The old standard was giving somebody chemo, followed by an aromatase inhibitor. It's really amazing that young women have an opportunity for something other than chemo, for the first time ever.

The other really interesting new development is that a lot of low-grade serous cancers have mutations. One of the most common is a KRAS mutation. People have really focused on developing drugs that block the KRAS pathway, but what scientists figured out is that if you just block that, there's escape through other pathways. One of the most predominant pathways appears to be focal adhesion kinase, and downstream proteins from there that are very supportive of cancer growth.

Now, we know that we have to combine blockage of the KRAS pathway with something that also blocks focal adhesion kinase. [To do that], we [now] have the combination of avutometinib and defactinib, two oral drugs, not infusions. That's also really exciting.

A: This mostly comes up for women who have a diagnosis of a borderline tumor, the preinvasive version of this. I feel strongly that you should see a reproductive endocrinologist, because a lot of times, you'll have a cystectomy – the borderline tumor is removed from the existing ovary. But, after cystectomy, there's at least a 30% recurrence risk. And so we really want you to have the opportunity to bank your eggs and embryos well in advance of a recurrence. 

In a small percentage of cases, women have their recurrence in the form of a low-grade serous ovarian cancer. At that point, the stakes are higher and the safety of fertility preservation is more uncertain. Some of the most effective treatments are anti-estrogen, and in pregnancy, our hormone levels of estrogen and progesterone are astronomically higher than at any other point in our life. Many patients consider getting multiple opinions in this scenario, and gynecologic oncologists often bring these to their colleagues for case discussion.

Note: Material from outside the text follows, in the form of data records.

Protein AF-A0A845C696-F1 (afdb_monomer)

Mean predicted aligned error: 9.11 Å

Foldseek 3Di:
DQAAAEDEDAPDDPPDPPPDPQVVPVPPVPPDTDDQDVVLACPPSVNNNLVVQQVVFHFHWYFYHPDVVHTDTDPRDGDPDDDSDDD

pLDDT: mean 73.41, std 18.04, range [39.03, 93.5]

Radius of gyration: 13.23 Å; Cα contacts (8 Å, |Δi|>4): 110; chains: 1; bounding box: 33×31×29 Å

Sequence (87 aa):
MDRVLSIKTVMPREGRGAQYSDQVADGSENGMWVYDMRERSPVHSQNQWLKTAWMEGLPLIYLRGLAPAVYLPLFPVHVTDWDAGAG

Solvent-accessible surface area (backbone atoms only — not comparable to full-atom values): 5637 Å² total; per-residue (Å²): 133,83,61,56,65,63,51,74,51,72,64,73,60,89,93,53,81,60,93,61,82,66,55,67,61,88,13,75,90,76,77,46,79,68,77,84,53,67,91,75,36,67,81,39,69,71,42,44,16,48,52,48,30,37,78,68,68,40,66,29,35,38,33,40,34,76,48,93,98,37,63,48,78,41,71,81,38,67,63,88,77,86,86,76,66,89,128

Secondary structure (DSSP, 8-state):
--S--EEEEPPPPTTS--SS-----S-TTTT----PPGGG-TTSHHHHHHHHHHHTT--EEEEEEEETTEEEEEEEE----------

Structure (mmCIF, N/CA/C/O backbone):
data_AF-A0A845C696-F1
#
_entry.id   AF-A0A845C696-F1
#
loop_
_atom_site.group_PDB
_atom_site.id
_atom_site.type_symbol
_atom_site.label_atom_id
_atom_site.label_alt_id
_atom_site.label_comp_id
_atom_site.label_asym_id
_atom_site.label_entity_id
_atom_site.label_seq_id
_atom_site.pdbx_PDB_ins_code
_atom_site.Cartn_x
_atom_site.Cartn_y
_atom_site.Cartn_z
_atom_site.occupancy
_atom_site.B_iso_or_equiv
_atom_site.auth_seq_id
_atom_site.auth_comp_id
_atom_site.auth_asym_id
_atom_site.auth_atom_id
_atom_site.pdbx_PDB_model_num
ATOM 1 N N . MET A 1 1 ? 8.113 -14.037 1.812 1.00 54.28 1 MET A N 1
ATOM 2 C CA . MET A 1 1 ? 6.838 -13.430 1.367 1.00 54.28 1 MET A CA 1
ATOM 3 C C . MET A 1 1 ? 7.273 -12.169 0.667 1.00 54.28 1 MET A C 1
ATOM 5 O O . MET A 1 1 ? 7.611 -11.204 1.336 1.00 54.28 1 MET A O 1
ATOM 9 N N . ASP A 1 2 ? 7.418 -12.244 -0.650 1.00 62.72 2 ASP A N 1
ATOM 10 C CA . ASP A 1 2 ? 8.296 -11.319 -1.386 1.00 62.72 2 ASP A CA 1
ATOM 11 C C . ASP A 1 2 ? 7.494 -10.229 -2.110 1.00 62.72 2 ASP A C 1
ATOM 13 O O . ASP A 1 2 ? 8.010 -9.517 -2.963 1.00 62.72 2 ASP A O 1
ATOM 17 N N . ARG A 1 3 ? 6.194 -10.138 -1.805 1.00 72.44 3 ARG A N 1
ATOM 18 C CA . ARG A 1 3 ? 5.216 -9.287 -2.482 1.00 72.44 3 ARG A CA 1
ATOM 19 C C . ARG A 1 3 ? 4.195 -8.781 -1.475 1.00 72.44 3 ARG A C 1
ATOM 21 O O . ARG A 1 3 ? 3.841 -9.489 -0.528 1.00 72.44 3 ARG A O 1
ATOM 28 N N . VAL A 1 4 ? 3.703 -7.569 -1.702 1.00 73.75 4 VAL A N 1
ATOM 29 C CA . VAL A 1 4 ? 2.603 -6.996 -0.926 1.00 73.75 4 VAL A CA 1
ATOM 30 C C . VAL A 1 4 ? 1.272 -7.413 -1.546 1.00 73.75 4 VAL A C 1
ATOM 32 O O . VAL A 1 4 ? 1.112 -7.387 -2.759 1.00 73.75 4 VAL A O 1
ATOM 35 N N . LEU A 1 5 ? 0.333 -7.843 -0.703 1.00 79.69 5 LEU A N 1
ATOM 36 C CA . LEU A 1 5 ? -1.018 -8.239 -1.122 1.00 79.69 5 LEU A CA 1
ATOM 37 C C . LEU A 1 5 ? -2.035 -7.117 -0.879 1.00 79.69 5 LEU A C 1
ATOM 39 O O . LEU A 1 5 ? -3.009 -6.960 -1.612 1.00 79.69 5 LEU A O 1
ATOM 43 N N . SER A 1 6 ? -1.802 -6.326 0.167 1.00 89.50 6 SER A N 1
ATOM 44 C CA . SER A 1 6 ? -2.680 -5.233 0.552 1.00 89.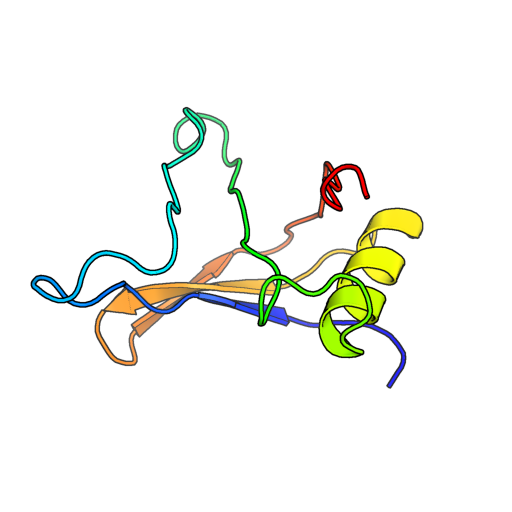50 6 SER A CA 1
ATOM 45 C C . SER A 1 6 ? -1.925 -4.124 1.265 1.00 89.50 6 SER A C 1
ATOM 47 O O . SER A 1 6 ? -1.028 -4.404 2.064 1.00 89.50 6 SER A O 1
ATOM 49 N N . ILE A 1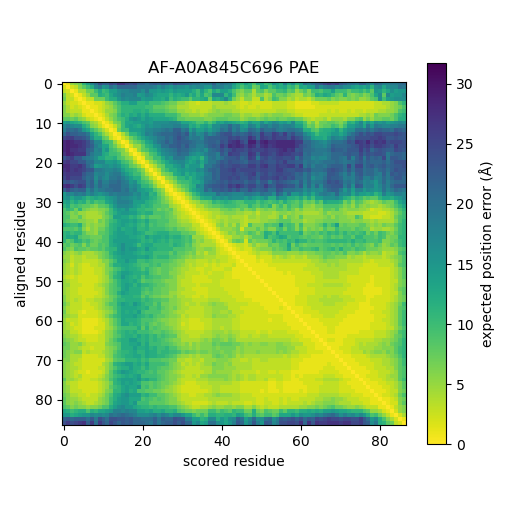 7 ? -2.376 -2.892 1.069 1.00 89.31 7 ILE A N 1
ATOM 50 C CA . ILE A 1 7 ? -2.007 -1.734 1.883 1.00 89.31 7 ILE A CA 1
ATOM 51 C C . ILE A 1 7 ? -3.224 -1.241 2.654 1.00 89.31 7 ILE A C 1
ATOM 53 O O . ILE A 1 7 ? -4.367 -1.486 2.264 1.00 89.31 7 ILE A O 1
ATOM 57 N N . LYS A 1 8 ? -2.986 -0.536 3.759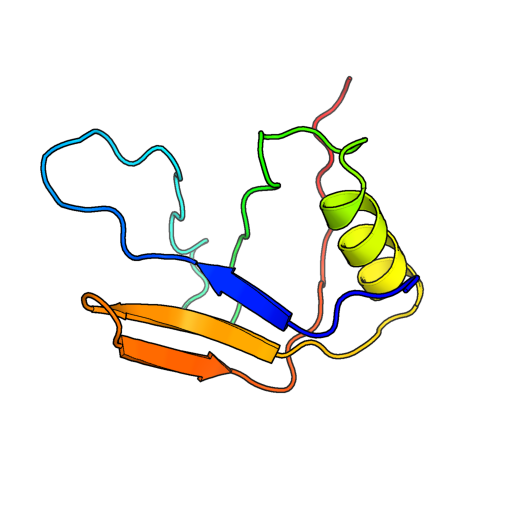 1.00 87.75 8 LYS A N 1
ATOM 58 C CA . LYS A 1 8 ? -4.055 0.121 4.507 1.00 87.75 8 LYS A CA 1
ATOM 59 C C . LYS A 1 8 ? -3.627 1.504 4.955 1.00 87.75 8 LYS A C 1
ATOM 61 O O . LYS A 1 8 ? -2.492 1.684 5.389 1.00 87.75 8 LYS A O 1
ATOM 66 N N . THR A 1 9 ? -4.570 2.428 4.934 1.00 81.94 9 THR A N 1
ATOM 67 C CA . THR A 1 9 ? -4.444 3.731 5.587 1.00 81.94 9 THR A CA 1
ATOM 68 C C . THR A 1 9 ? -5.483 3.825 6.689 1.00 81.94 9 THR A C 1
ATOM 70 O O . THR A 1 9 ? -6.570 3.248 6.609 1.00 81.94 9 THR A O 1
ATOM 73 N N . VAL A 1 10 ? -5.125 4.508 7.769 1.00 74.56 10 VAL A N 1
ATOM 74 C CA . VAL A 1 10 ? -6.058 4.842 8.845 1.00 74.56 10 VAL A CA 1
ATOM 75 C C . VAL A 1 10 ? -6.434 6.306 8.692 1.00 74.56 10 VAL A C 1
ATOM 77 O O . VAL A 1 10 ? -5.567 7.117 8.379 1.00 74.56 10 VAL A O 1
ATOM 80 N N . MET A 1 11 ? -7.701 6.654 8.932 1.00 63.19 11 MET A N 1
ATOM 81 C CA . MET A 1 11 ? -8.092 8.064 8.976 1.00 63.19 11 MET A CA 1
ATOM 82 C C . MET A 1 11 ? -7.237 8.791 10.024 1.00 63.19 11 MET A C 1
ATOM 84 O O . MET A 1 11 ? -7.194 8.335 11.178 1.00 63.19 11 MET A O 1
ATOM 88 N N . PRO A 1 12 ? -6.564 9.902 9.674 1.00 52.41 12 PRO A N 1
ATOM 89 C CA . PRO A 1 12 ? -5.938 10.745 10.677 1.00 52.41 12 PRO A CA 1
ATOM 90 C C . PRO A 1 12 ? -7.026 11.264 11.630 1.00 52.41 12 PRO A C 1
ATOM 92 O O . PRO A 1 12 ? -8.083 11.727 11.205 1.00 52.41 12 PRO A O 1
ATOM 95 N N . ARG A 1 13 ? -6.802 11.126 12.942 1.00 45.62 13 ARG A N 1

A: We know that this cancer really loves estrogen, so having, or striving for, as close to a healthy weight as possible is really important. We usually tell people to aim for a BMI of under 25, because when we have extra adipose [fatty] tissue from being overweight, it's responsible for extra estrogen production in our body. 

A lot of studies are looking at the impact of newer medications for weight loss, in terms of decreasing inflammation, helping people get to a healthy weight, and the impact on cancer incidence and cancer survival. Those may be particularly relevant for this disease.

There's also a lot of work to do in the space of healthy eating. I think we're about to enter this era of eating no processed foods and avoiding carcinogens. … Our advice around healthy diets is going to change a lot. 

Exercise is really important, too. Even walking 30 minutes, most days of the week, is incredibly impactful. Not just for our physical health, but for processing and coping with [LGSOC]. 

A: There's a lot [available] nationally. The Ovarian Cancer Research Alliance is great. A lot of cancer centers have a survivorship program. Many have "Woman to Woman" programs where veteran survivors are matched with someone who has a new diagnosis, so they can really support each other.

A: The outcomes for treatment of this cancer, even at an advanced stage, are excellent. Time in remission … is easily five-plus years. But that means you'll need to be followed for a long time. At five years, you can't guarantee you're yet cured. 

I see a lot of women who have recurrence, even over a decade out from when they finished primary treatment. So just being on the lookout for that in survivorship is really important, because we know if people have a recurrence, the earlier we diagnose it, the more likely we are to be able to re-eradicate the disease with surgery and systemic therapy.